When you reach the line containing "ATOM 68 N N" in the records below, start copying exactly, and stop once you have copied the line containing "ATOM 72 O O".

_Working data_
_ _ _ _

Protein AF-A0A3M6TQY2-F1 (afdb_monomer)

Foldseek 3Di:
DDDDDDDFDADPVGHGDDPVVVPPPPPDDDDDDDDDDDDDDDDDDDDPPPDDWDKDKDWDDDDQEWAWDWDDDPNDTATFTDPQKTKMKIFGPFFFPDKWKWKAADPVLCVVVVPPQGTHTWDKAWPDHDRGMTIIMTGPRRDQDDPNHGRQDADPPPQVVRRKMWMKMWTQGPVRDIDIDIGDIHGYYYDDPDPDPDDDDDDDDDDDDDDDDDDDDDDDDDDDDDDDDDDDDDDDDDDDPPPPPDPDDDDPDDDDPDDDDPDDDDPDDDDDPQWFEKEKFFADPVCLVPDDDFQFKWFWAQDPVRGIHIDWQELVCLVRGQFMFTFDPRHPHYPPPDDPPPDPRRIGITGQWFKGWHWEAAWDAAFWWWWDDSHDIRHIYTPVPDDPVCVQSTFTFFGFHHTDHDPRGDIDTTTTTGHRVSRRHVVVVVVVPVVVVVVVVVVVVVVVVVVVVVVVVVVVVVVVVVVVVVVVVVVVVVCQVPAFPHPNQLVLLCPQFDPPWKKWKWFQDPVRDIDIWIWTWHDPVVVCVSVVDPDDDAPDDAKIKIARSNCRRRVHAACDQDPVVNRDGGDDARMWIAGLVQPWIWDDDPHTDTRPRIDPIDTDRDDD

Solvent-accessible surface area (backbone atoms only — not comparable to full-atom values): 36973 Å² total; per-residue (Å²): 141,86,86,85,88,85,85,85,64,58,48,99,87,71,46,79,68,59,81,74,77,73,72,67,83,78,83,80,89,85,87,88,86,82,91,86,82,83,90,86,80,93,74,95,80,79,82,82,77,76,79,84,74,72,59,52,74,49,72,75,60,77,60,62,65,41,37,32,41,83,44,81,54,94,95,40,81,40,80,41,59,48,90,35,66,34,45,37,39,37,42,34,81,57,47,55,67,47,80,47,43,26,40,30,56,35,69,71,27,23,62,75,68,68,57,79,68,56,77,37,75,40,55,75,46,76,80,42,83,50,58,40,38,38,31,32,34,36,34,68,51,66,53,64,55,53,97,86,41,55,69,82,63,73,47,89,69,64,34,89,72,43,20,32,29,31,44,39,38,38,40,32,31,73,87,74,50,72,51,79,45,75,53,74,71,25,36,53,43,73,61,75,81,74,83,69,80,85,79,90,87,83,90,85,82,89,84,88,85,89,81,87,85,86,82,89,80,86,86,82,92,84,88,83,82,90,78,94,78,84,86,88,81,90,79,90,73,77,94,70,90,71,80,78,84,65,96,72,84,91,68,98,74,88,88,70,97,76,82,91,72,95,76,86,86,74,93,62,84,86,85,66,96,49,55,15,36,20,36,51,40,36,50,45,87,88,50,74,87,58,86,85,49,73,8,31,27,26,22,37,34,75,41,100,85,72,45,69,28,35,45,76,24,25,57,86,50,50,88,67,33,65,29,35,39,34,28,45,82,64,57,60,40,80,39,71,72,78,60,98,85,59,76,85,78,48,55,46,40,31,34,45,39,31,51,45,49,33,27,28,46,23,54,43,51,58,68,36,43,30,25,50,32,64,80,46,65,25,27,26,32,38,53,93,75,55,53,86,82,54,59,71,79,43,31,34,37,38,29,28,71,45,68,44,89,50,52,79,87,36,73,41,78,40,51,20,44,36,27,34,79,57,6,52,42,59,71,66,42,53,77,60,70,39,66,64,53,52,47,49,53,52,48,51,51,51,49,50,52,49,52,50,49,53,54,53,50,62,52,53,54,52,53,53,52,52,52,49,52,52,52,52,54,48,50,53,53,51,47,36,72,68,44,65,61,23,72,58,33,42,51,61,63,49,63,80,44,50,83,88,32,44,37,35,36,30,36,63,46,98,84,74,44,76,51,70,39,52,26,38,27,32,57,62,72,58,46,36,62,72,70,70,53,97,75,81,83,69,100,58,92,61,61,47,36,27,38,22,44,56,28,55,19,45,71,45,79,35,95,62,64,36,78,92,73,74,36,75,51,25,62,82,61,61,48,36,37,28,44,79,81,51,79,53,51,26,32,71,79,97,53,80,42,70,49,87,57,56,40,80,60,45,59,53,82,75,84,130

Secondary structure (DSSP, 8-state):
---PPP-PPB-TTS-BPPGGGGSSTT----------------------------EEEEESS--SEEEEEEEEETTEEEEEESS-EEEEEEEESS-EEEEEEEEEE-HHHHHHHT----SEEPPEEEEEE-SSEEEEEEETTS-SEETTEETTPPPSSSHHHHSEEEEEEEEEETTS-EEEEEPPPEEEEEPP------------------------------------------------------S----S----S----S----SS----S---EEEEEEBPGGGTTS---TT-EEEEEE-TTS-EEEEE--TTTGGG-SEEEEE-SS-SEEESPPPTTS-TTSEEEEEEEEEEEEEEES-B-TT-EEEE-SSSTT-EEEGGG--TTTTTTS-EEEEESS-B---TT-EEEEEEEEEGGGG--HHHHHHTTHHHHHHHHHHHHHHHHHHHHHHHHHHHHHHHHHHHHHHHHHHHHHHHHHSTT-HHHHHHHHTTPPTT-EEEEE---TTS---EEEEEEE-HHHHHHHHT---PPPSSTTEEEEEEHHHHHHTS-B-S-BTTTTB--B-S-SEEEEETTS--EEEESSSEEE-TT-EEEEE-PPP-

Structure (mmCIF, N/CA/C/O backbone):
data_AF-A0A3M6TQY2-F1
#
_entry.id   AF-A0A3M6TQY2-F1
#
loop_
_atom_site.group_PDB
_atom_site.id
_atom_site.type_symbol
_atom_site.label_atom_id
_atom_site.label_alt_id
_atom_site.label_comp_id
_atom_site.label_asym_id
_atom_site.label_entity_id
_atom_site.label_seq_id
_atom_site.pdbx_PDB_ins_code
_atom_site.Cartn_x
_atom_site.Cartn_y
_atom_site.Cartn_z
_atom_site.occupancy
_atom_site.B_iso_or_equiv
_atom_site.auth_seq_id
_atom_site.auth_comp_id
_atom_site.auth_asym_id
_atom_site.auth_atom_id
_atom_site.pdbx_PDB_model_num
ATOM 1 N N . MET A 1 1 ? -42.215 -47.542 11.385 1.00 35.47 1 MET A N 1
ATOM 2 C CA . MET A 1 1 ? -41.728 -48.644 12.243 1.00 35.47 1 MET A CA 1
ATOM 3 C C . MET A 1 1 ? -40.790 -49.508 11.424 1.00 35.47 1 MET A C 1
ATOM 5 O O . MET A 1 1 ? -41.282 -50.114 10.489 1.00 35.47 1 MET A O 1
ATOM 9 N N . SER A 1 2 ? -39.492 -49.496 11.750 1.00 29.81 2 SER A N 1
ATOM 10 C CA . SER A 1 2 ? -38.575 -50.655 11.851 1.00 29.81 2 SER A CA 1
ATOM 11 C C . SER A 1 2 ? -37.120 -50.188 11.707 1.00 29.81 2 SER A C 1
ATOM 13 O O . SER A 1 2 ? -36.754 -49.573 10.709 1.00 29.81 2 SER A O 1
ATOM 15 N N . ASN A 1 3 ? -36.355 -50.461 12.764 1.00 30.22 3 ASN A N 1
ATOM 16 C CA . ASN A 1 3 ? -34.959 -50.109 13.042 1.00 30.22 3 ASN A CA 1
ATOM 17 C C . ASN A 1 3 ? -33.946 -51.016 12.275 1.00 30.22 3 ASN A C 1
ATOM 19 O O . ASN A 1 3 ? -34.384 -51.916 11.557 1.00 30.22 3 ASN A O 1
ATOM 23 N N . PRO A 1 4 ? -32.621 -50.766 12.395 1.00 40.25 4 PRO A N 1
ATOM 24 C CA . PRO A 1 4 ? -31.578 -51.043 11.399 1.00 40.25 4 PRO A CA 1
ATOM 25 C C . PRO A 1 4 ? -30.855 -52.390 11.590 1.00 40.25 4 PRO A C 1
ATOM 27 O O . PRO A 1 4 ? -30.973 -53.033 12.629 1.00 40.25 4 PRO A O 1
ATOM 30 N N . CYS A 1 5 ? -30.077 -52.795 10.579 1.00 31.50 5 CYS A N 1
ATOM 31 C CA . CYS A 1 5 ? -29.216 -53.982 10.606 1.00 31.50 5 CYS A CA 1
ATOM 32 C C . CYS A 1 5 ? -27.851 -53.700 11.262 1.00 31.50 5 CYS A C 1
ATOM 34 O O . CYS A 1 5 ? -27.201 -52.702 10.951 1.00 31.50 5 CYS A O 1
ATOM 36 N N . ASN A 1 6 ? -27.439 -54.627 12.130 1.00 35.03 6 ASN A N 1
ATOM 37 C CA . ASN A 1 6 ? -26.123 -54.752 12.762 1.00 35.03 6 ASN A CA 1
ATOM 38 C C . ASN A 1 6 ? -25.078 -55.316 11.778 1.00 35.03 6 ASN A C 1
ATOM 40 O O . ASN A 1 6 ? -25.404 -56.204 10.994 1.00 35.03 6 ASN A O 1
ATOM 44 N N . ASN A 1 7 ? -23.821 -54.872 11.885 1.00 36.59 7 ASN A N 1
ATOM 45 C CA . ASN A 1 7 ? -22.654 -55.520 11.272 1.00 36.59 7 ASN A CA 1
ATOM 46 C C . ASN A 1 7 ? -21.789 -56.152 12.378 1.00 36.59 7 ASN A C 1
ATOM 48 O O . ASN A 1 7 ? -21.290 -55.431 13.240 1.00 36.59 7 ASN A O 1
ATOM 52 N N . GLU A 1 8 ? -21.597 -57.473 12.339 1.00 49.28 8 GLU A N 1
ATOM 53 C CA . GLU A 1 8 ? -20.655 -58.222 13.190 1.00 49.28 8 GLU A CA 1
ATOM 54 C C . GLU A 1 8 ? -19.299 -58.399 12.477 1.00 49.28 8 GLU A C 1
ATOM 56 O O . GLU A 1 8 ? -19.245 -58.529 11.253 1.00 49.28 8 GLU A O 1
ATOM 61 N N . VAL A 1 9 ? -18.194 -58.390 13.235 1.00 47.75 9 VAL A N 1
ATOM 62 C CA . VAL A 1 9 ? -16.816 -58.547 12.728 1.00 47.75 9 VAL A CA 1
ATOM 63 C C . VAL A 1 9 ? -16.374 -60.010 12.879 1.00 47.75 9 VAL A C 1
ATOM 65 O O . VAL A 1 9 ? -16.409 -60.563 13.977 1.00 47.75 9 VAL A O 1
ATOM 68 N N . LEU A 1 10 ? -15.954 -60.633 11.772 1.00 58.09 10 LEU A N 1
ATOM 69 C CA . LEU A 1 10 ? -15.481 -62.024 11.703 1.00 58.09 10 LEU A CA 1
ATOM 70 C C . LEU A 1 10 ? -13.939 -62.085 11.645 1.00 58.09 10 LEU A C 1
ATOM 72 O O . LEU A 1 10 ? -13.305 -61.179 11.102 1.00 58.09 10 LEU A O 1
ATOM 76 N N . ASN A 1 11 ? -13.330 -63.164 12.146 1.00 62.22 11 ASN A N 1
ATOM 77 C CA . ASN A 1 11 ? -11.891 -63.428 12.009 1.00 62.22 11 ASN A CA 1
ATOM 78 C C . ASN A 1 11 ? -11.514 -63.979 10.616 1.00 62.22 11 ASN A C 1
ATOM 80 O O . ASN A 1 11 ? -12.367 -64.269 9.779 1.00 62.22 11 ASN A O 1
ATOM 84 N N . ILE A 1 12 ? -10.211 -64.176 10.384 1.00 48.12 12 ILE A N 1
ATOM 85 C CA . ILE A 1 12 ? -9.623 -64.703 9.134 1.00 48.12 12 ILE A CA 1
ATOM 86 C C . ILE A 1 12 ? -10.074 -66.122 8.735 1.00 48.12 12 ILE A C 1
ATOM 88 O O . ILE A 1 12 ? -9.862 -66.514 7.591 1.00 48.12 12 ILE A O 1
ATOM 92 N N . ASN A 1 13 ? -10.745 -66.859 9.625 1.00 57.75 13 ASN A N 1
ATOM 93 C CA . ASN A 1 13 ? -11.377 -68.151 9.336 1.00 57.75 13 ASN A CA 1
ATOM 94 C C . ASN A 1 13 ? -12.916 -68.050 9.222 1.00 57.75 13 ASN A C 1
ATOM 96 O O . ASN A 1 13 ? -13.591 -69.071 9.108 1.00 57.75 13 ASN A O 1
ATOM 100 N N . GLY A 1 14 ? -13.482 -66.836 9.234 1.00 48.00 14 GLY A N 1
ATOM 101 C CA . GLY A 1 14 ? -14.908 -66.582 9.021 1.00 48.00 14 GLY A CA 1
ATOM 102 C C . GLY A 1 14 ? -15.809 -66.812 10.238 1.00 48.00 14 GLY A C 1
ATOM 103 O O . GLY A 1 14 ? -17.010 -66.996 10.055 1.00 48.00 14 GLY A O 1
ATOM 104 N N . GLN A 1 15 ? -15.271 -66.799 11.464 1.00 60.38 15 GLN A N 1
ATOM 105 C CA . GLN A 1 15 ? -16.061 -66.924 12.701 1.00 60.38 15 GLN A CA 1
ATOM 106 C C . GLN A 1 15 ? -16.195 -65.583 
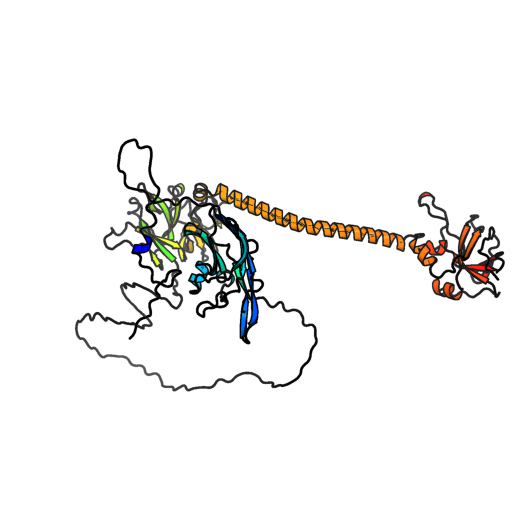13.451 1.00 60.38 15 GLN A C 1
ATOM 108 O O . GLN A 1 15 ? -15.246 -64.797 13.421 1.00 60.38 15 GLN A O 1
ATOM 113 N N . PRO A 1 16 ? -17.336 -65.302 14.117 1.00 53.50 16 PRO A N 1
ATOM 114 C CA . PRO A 1 16 ? -17.536 -64.068 14.881 1.00 53.50 16 PRO A CA 1
ATOM 115 C C . PRO A 1 16 ? -16.633 -64.016 16.112 1.00 53.50 16 PRO A C 1
ATOM 117 O O . PRO A 1 16 ? -16.509 -65.004 16.829 1.00 53.50 16 PRO A O 1
ATOM 120 N N . ILE A 1 17 ? -15.993 -62.866 16.331 1.00 53.47 17 ILE A N 1
ATOM 121 C CA . ILE A 1 17 ? -15.052 -62.648 17.436 1.00 53.47 17 ILE A CA 1
ATOM 122 C C . ILE A 1 17 ? -15.806 -62.080 18.642 1.00 53.47 17 ILE A C 1
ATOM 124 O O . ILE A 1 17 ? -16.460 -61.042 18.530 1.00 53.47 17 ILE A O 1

_ _ _ _

_Problem solution_
ATOM 68 N N . LEU A 1 10 ? -15.954 -60.633 11.772 1.00 58.09 10 LEU A N 1
ATOM 69 C CA . LEU A 1 10 ? -15.481 -62.024 11.703 1.00 58.09 10 LEU A CA 1
ATOM 70 C C . LEU A 1 10 ? -13.939 -62.085 11.645 1.00 58.09 10 LEU A C 1
ATOM 72 O O . LEU A 1 10 ? -13.305 -61.179 11.102 1.00 58.09 10 LEU A O 1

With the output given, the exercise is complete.